Oh dear, what a tale of woes!

I had my 1500 for 12 years and only once had running problems caused by overheating. That was (as earlier mentioned) fuel vapourising in the delivery pipe where it runs across below the heater box, and close to the hot cylinder head. Easily and permanently cured with a bit of reflective lagging/ heat shield over that length of the pipe. Other than that it never faltered with overheating problems, despite the raised compression head, fast road cam, tubular steel LCB manifold and "enthusiastic" driving style.

Maybe the overdrive gearbox meant less frenetic engine revs? Actually the main difference is probably geographical. Ambient temperatures over 25 deg C are few and far between in Cumbria! And the other factor is rarely having to crawl in traffic at less than 25mph, below which engine bay cooling is pretty non-existant.
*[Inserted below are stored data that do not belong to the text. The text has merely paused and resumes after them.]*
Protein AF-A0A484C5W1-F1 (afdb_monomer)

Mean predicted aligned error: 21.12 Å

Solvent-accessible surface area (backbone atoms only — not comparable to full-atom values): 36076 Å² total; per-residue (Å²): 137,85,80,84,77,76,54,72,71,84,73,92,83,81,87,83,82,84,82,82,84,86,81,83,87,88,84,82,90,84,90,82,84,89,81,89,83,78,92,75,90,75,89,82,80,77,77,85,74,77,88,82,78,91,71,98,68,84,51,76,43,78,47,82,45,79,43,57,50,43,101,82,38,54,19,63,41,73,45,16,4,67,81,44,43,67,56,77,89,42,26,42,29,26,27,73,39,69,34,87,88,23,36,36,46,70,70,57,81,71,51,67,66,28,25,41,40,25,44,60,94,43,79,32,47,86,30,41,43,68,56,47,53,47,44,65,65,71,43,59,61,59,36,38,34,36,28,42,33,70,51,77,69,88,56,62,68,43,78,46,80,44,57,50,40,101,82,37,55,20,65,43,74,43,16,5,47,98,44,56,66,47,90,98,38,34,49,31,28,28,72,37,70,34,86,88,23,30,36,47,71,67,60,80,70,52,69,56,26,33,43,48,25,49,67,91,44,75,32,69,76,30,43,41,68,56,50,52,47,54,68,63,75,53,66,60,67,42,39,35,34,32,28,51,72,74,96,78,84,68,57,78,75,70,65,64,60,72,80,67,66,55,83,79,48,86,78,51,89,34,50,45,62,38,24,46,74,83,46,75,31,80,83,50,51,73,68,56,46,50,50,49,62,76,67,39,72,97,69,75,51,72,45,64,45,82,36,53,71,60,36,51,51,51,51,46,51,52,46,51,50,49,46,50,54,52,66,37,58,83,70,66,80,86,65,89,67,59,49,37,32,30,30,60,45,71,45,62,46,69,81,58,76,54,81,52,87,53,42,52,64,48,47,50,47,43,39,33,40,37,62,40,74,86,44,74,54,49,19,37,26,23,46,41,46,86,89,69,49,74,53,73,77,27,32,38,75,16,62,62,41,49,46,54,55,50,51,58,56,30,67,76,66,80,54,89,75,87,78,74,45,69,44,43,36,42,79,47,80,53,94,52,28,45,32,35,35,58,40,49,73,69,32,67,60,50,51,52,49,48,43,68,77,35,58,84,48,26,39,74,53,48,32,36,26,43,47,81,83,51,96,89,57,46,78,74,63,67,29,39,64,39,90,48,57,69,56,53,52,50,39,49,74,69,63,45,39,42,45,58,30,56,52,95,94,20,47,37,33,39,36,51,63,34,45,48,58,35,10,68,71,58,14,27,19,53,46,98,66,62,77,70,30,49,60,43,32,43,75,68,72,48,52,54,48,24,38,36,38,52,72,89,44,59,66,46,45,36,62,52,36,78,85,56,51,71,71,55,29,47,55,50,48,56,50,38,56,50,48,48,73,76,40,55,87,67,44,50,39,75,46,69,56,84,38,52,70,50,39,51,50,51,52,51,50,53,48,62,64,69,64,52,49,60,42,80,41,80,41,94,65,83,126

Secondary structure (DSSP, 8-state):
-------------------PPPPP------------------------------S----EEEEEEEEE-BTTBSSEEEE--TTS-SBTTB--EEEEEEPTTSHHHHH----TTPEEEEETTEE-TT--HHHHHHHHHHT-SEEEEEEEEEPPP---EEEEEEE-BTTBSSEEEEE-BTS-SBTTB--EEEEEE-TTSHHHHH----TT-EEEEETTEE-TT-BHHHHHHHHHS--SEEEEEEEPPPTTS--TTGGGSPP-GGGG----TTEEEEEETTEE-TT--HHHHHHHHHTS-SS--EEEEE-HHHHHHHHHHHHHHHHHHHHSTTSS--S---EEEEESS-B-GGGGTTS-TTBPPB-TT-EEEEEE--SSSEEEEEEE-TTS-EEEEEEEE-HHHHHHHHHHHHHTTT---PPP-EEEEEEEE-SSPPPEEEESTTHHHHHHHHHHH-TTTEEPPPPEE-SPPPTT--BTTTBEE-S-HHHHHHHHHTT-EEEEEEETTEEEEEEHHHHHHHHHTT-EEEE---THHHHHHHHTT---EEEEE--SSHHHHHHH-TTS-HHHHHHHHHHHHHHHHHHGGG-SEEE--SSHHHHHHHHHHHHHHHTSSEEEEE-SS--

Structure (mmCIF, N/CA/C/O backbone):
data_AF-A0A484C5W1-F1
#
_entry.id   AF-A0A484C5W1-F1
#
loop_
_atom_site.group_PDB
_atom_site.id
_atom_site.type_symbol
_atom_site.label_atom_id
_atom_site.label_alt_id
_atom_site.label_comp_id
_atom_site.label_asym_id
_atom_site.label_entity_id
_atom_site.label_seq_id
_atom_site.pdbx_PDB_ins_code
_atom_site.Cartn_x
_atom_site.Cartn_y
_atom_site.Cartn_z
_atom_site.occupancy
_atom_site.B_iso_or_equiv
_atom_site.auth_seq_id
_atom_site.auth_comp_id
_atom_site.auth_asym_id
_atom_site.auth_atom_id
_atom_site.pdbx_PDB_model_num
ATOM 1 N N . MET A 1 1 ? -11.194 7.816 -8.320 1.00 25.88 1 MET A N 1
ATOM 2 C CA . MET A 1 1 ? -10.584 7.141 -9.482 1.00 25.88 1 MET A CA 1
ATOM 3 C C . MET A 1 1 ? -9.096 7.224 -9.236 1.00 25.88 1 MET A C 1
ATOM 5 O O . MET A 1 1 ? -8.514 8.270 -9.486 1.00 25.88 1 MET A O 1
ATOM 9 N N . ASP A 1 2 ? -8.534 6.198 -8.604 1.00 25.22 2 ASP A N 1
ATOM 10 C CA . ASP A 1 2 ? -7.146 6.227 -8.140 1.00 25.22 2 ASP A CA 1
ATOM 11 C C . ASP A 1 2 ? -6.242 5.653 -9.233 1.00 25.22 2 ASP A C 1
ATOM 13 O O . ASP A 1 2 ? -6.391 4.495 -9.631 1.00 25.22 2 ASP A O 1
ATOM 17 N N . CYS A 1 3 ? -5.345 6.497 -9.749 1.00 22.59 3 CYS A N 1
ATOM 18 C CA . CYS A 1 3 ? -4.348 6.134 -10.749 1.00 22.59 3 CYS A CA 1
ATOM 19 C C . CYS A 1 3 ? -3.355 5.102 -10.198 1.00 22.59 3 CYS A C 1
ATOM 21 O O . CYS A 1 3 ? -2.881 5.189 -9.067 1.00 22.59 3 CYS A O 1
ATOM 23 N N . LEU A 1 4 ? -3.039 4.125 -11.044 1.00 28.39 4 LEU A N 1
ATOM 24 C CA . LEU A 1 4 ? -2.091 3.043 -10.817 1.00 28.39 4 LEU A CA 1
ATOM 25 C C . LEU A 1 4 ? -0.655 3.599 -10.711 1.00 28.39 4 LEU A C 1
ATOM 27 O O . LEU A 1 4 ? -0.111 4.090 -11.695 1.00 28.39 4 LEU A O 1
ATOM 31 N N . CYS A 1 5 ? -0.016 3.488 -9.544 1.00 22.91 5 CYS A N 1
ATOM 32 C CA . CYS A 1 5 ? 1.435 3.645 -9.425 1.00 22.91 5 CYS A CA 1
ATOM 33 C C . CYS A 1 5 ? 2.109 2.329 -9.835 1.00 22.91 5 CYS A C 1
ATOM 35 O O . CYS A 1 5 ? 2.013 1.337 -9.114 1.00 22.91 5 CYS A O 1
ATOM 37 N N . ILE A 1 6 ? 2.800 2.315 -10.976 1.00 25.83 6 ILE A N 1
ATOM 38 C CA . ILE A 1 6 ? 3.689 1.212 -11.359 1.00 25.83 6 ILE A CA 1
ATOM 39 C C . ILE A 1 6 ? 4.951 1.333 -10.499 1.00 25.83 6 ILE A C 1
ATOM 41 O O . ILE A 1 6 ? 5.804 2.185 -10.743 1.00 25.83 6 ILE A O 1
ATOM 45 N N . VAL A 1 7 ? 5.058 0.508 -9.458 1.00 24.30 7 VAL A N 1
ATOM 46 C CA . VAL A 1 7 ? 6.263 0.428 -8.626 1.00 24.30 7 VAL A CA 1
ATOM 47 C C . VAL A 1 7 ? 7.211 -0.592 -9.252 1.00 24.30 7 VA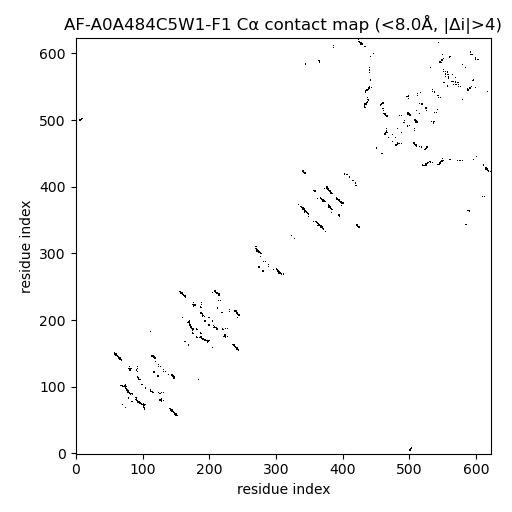L A C 1
ATOM 49 O O . VAL A 1 7 ? 6.892 -1.772 -9.366 1.00 24.30 7 VAL A O 1
ATOM 52 N N . THR A 1 8 ? 8.401 -0.152 -9.655 1.00 22.83 8 THR A N 1
ATOM 53 C CA . THR A 1 8 ? 9.507 -1.049 -10.010 1.00 22.83 8 THR A CA 1
ATOM 54 C C . THR A 1 8 ? 10.114 -1.629 -8.731 1.00 22.83 8 THR A C 1
ATOM 56 O O . THR A 1 8 ? 10.873 -0.941 -8.044 1.00 22.83 8 THR A O 1
ATOM 59 N N . THR A 1 9 ? 9.813 -2.883 -8.393 1.00 25.27 9 THR A N 1
ATOM 60 C CA . THR A 1 9 ? 10.523 -3.621 -7.337 1.00 25.27 9 THR A CA 1
ATOM 61 C C . THR A 1 9 ? 11.652 -4.465 -7.932 1.00 25.27 9 THR A C 1
ATOM 63 O O . THR A 1 9 ? 11.512 -5.141 -8.952 1.00 25.27 9 THR A O 1
ATOM 66 N N . LYS A 1 10 ? 12.831 -4.387 -7.302 1.00 24.53 10 LYS A N 1
ATOM 67 C CA . LYS A 1 10 ? 13.973 -5.257 -7.591 1.00 24.53 10 LYS A CA 1
ATOM 68 C C . LYS A 1 10 ? 13.743 -6.618 -6.928 1.00 24.53 10 LYS A C 1
ATOM 70 O O . LYS A 1 10 ? 13.650 -6.686 -5.712 1.00 24.53 10 LYS A O 1
ATOM 75 N N . LYS A 1 11 ? 13.693 -7.641 -7.784 1.00 28.19 11 LYS A N 1
ATOM 76 C CA . LYS A 1 11 ? 13.992 -9.072 -7.603 1.00 28.19 11 LYS A CA 1
ATOM 77 C C . LYS A 1 11 ? 14.245 -9.612 -6.184 1.00 28.19 11 LYS A C 1
ATOM 79 O O . LYS A 1 11 ? 15.200 -9.216 -5.517 1.00 28.19 11 LYS A O 1
ATOM 84 N N . TYR A 1 12 ? 13.511 -10.691 -5.902 1.00 25.80 12 TYR A N 1
ATOM 85 C CA . TYR A 1 12 ? 13.929 -11.859 -5.124 1.00 25.80 12 TYR A CA 1
ATOM 86 C C . TYR A 1 12 ? 15.411 -12.203 -5.336 1.00 25.80 12 TYR A C 1
ATOM 88 O O . TYR A 1 12 ? 15.892 -12.287 -6.470 1.00 25.80 12 TYR A O 1
ATOM 96 N N . ARG A 1 13 ? 16.128 -12.411 -4.232 1.00 24.50 13 ARG A N 1
ATOM 97 C CA . ARG A 1 13 ? 17.524 -12.849 -4.198 1.00 24.50 13 ARG A CA 1
ATOM 98 C C . ARG A 1 13 ? 17.559 -14.254 -3.616 1.00 24.50 13 ARG A C 1
ATOM 100 O O . ARG A 1 13 ? 17.172 -14.398 -2.469 1.00 24.50 13 ARG A O 1
ATOM 107 N N . TYR A 1 14 ? 18.110 -15.223 -4.344 1.00 27.66 14 TYR A N 1
ATOM 108 C CA . TYR A 1 14 ? 18.919 -16.278 -3.733 1.00 27.66 14 TYR A CA 1
ATOM 109 C C . TYR A 1 14 ? 20.048 -16.715 -4.673 1.00 27.66 14 TYR A C 1
ATOM 111 O O . TYR A 1 14 ? 19.833 -16.870 -5.870 1.00 27.66 14 TYR A O 1
ATOM 119 N N . GLN A 1 15 ? 21.226 -16.816 -4.045 1.00 24.67 15 GLN A N 1
ATOM 120 C CA . GLN A 1 15 ? 22.448 -17.560 -4.375 1.00 24.67 15 GLN A CA 1
ATOM 121 C C . GLN A 1 15 ? 22.948 -17.571 -5.824 1.00 24.67 15 GLN A C 1
ATOM 123 O O . GLN A 1 15 ? 22.495 -18.365 -6.631 1.00 24.67 15 GLN A O 1
ATOM 128 N N . ASP A 1 16 ? 24.013 -16.803 -6.064 1.00 25.23 16 ASP A N 1
ATOM 129 C CA . ASP A 1 16 ? 25.148 -17.312 -6.835 1.00 25.23 16 ASP A CA 1
ATOM 130 C C . ASP A 1 16 ? 26.395 -17.146 -5.957 1.00 25.23 16 ASP A C 1
ATOM 132 O O . ASP A 1 16 ? 26.708 -16.040 -5.499 1.00 25.23 16 ASP A O 1
ATOM 136 N N . ASP A 1 17 ? 27.013 -18.284 -5.646 1.00 28.05 17 ASP A N 1
ATOM 137 C CA . ASP A 1 17 ? 28.285 -18.420 -4.943 1.00 28.05 17 ASP A CA 1
ATOM 138 C C . ASP A 1 17 ? 29.450 -17.859 -5.771 1.00 28.05 17 ASP A C 1
ATOM 140 O O . ASP A 1 17 ? 29.370 -17.628 -6.978 1.00 28.05 17 ASP A O 1
ATOM 144 N N . GLU A 1 18 ? 30.542 -17.602 -5.062 1.00 28.70 18 GLU A N 1
ATOM 145 C CA 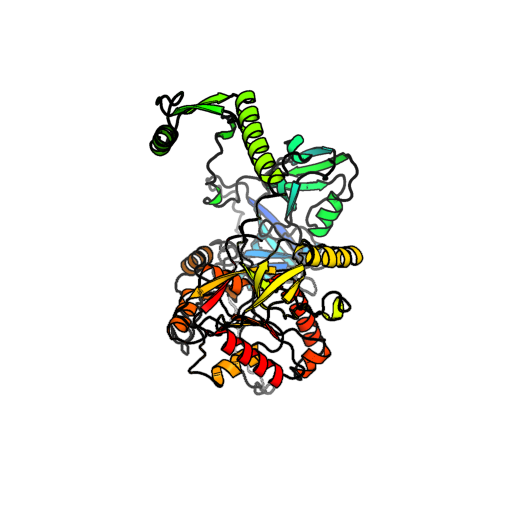. GLU A 1 18 ? 31.678 -16.799 -5.480 1.00 28.70 18 GLU A CA 1
ATOM 146 C C . GLU A 1 18 ? 32.549 -17.363 -6.620 1.00 28.70 18 GLU A C 1
ATOM 148 O O . GLU A 1 18 ? 32.782 -18.562 -6.758 1.00 28.70 18 GLU A O 1
ATOM 153 N N . THR A 1 19 ? 33.253 -16.405 -7.238 1.00 27.02 19 THR A N 1
ATOM 154 C CA . THR A 1 19 ? 34.591 -16.470 -7.867 1.00 27.02 19 THR A CA 1
ATOM 155 C C . THR A 1 19 ? 34.714 -16.974 -9.317 1.00 27.02 19 THR A C 1
ATOM 157 O O . THR A 1 19 ? 34.524 -18.157 -9.587 1.00 27.02 19 THR A O 1
ATOM 160 N N . PRO A 1 20 ? 35.170 -16.121 -10.260 1.00 28.95 20 PRO A N 1
ATOM 161 C CA . PRO A 1 20 ? 35.684 -16.578 -11.550 1.00 28.95 20 PRO A CA 1
ATOM 162 C C . PRO A 1 20 ? 37.113 -17.135 -11.391 1.00 28.95 20 PRO A C 1
ATOM 164 O O . PRO A 1 20 ? 37.904 -16.563 -10.633 1.00 28.95 20 PRO A O 1
ATOM 167 N N . PRO A 1 21 ? 37.506 -18.204 -12.110 1.00 27.42 21 PRO A N 1
ATOM 168 C CA . PRO A 1 21 ? 38.907 -18.583 -12.185 1.00 27.42 21 PRO A CA 1
ATOM 169 C C . PRO A 1 21 ? 39.676 -17.557 -13.028 1.00 27.42 21 PRO A C 1
ATOM 171 O O . PRO A 1 21 ? 39.233 -17.126 -14.092 1.00 27.42 21 PRO A O 1
ATOM 174 N N . ALA A 1 22 ? 40.839 -17.162 -12.519 1.00 26.17 22 ALA A N 1
ATOM 175 C CA . ALA A 1 22 ? 41.812 -16.343 -13.219 1.00 26.17 22 ALA A CA 1
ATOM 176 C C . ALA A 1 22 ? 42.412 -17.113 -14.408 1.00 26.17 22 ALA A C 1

Andy the cure is actually very simple - move away from the overheated and congested South East!
GuyW

I have no idea what thermo couples, k or otherwise are or do and can only look on in gob smacked awe at the link you posted Peter - is it some form of magic?
Otherwise louvres (as in a recent post)or swap rubber bumpers to chrome or swap to an A series LOL?
Jeremy Tickle

As Andy has remarked, when the car is stationary an electric fan will drag the heat out of the radiator and dump it in the engine room with the obvious results.

My 1500 has the sound deadening kit fitted to the underside of the bonnet (by a previous owner) which must have a detrimental effect in conducting heat away through the metal bonnet as well as being fitted with K&N filters which draw air from directly above the exhaust manifold.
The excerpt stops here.